Entretien avec Pussy Riot | «Tout le monde peut être une Pussy Riot!»

La grandeur du Théâtre Maisonneuve n’a rien ôté au caractère intime de la discussion tenue avec Sasha Bogino et Maria Alyokhina le 9 novembre dernier, toutes deux membres du très médiatisé groupe activiste Pussy Riot.

Avec Georges Stromboulopoulos aux commandes, la soirée a été savamment entamée par une projection résumée du plus récent documentaire du cinéaste russe Evgeny Mitta, Act & Punishment ; un projet dédié à l’histoire et aux idéaux prônés par les activistes aux balaklavas colorées.

Alexander « Sasha » Cheparukhin, activiste politique, directeur artistique et musicien russe, a toujours donné son appui au mouvement créé par les Pussy Riot. Il s’est joint à la discussion au fil de la soirée afin de mettre les mots sur la vision d’un acteur extérieur au mouvement, commentant la projection et accompagnant Sasha Bogino et Maria Alyokhina lors du panel.

 

Vers les médias

La création des Pussy Riot date de 2011, quand Nadezhda « Nadya » Tolokonnikova et Ekaterina Samutsevich se séparent d’un autre groupe d’activistes et d’artistes de performance, Voina.  Créant un mouvement d’art de performance inspiré des groupes punk et y mêlant activisme politique féministe, les deux femmes se lancent, performant des compositions de leur cru dans des endroits publics.

Maria Alyokhina se joindra au mouvement peu après le début de sa création.

À l’aube de la réélection de Vladimir Putin en 2012, les femmes ont dénoncé les agissements et les idéologies controversées de ce dernier par le biais de performances artistiques engagées.

La prière punk dans la Cathédrale du Christ-Sauveur en 2012 sera le point culminant de ces manifestations artistiques, faisant connaître le mouvement partout à travers le monde. Les arrestations qui suivent marqueront largement le paysage médiatique : Maria, Nadya et Yekaterina sont toutes trois arrêtées et condamnées à deux ans d’emprisonnement.

Après leur libération en 2014, le mouvement a perduré et le groupe a, entre autres, mis sur pied une agence de presse indépendante, chose rare en Russie vu le contrôle de la liberté de presse, nommé Media Zona.

 

La presse

Sasha Bogino, jeune journaliste travaillant pour Media Zona a tout de suite manifesté ses inquiétudes face à la présidence et possible réélection de M. Putin en 2018, mais aussi face à l’élection récente du candidat républicain Donald Trump.

«La propagande a changé en Russie depuis l’arrivée de M. Trump, on faisait passer les Américains pour les méchants, mais maintenant c’est tout le contraire», ajoute-t-elle après avoir soulevé l’idée que, ceux qui se ressemblent s’assemblent, pourrait être juste dans ce cas-ci.

La jeune femme de 21 ans est à l’antipode de ce que la société russe voudrait d’une personne de son sexe et de son âge, décrivant son parcours scolaire comme une série d’étonnements face aux intérêts de ses consoeurs.

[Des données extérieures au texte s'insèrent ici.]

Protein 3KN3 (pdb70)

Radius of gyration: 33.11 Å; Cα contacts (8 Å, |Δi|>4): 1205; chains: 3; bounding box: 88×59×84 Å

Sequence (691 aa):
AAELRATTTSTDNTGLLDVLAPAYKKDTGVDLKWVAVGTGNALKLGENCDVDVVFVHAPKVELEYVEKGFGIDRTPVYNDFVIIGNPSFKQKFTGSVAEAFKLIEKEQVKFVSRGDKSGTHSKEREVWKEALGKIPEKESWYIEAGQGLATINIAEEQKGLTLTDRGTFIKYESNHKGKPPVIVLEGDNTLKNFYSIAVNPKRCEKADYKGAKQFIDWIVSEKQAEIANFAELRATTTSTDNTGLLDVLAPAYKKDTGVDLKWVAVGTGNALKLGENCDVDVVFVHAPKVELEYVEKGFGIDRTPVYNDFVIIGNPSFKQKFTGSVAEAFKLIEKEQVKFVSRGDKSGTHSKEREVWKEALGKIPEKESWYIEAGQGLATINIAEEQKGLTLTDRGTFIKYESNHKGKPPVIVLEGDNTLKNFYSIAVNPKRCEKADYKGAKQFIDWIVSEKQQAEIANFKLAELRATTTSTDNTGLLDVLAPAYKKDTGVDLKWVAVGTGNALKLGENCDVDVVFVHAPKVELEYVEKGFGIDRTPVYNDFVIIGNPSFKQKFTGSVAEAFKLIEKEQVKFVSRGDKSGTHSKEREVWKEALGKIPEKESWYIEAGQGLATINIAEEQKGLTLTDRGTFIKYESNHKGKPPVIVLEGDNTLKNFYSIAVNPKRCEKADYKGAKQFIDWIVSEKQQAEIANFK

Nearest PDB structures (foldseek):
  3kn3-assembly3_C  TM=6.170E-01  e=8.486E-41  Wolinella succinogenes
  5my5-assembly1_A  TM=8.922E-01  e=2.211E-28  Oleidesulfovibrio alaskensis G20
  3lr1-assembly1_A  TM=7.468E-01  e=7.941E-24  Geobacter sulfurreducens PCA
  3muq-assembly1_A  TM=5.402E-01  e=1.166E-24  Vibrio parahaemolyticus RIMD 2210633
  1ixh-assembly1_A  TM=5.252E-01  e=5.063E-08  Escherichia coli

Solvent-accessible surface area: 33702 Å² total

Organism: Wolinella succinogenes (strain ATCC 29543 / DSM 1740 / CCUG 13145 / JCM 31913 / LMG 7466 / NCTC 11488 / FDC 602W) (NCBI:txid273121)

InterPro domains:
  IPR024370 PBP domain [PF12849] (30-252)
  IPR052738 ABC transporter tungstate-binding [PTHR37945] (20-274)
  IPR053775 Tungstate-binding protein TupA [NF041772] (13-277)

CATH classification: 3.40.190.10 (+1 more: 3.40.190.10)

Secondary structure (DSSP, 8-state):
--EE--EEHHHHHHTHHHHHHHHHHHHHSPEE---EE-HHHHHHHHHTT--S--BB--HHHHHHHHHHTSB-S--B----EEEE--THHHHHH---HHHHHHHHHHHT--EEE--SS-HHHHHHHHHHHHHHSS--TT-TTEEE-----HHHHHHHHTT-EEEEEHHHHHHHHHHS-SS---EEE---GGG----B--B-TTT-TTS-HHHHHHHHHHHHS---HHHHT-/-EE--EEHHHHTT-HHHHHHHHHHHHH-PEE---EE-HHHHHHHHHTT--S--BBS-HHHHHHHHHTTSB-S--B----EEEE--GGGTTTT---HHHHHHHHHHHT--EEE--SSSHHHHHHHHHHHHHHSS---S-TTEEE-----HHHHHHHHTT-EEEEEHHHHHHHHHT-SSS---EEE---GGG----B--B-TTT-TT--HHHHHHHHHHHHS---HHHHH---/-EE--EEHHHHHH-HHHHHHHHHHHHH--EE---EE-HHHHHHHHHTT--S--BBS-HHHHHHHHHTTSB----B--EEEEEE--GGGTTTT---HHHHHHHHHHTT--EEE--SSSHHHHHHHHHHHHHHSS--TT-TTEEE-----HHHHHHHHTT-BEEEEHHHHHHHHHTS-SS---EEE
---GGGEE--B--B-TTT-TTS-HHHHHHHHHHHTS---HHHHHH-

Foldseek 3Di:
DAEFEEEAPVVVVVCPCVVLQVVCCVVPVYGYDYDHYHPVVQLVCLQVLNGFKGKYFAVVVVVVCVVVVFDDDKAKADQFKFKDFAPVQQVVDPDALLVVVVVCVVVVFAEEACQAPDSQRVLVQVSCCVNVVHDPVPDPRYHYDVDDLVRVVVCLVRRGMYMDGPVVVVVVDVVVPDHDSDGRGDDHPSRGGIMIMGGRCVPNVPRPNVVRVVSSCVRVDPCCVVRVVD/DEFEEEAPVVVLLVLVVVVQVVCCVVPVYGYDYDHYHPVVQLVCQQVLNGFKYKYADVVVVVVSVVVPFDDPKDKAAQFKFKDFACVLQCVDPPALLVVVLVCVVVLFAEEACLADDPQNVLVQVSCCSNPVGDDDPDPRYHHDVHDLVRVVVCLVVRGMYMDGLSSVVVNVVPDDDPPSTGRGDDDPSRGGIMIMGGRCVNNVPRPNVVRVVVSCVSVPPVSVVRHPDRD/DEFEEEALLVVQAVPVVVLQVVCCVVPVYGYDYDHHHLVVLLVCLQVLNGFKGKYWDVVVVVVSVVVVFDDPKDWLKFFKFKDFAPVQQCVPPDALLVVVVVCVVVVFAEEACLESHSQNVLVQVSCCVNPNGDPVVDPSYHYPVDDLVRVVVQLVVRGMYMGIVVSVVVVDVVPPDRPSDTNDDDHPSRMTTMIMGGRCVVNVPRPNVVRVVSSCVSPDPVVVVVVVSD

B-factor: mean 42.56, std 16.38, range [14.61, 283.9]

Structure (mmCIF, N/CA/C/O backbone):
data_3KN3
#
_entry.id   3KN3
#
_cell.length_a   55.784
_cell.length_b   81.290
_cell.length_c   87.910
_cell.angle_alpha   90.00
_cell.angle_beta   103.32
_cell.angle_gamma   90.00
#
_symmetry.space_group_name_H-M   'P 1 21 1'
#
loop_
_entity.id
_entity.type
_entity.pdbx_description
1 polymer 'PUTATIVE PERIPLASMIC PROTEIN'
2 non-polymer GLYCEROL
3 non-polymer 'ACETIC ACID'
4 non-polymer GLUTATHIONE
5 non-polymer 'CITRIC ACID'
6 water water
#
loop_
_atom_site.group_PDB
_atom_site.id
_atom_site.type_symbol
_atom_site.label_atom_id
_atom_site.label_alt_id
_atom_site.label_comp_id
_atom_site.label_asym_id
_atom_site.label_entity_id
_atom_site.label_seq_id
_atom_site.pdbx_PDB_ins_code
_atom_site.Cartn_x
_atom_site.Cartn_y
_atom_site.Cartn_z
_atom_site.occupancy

Journalisme cosmétique et chroniques beauté foisonnaient, alors qu’elle rêvait d’aller sur le terrain pour montrer la face caché du système carcéral et judiciaire russe.

La journaliste se spécialise maintenant dans la couverture des problèmes et de la situation générale en milieu carcéral, décrivant les prisonniers comme de vrais « esclaves ».

 

Le dire haut et fort

L’activisme tel que fait par les Pussy Riot mêle art de performance et engagement politique, perpétuant ainsi une tradition remontant à l’époque des Tsars. Les fous sacrés, comme ils étaient surnommés à l’époque, étaient des opposants au gouvernement qui ne se gênaient pas pour dire haut et fort leur désaccord, et ce, même à la royauté.  Plusieurs liens ont été tissés entre leurs pratiques et la manière de procéder des Pussy Riot.

La discussion s’est soldée sur une série de questions posées par l’auditoire.  Une femme dans l’audience a demandé comment il est possible de devenir membre, d’adhérer pleinement à l’idéologie promue par le groupe.  Masha Alyokhina a tout simplement répondu : « Tout le monde peut être une Pussy Riot ».

C’est en adoptant cette empreinte de féminisme, d’engagement politique et d’expression artistique, que l’on s’identifie au groupe. Selon les deux activistes, l’unité qui joint ces femmes n’a pas de frontières.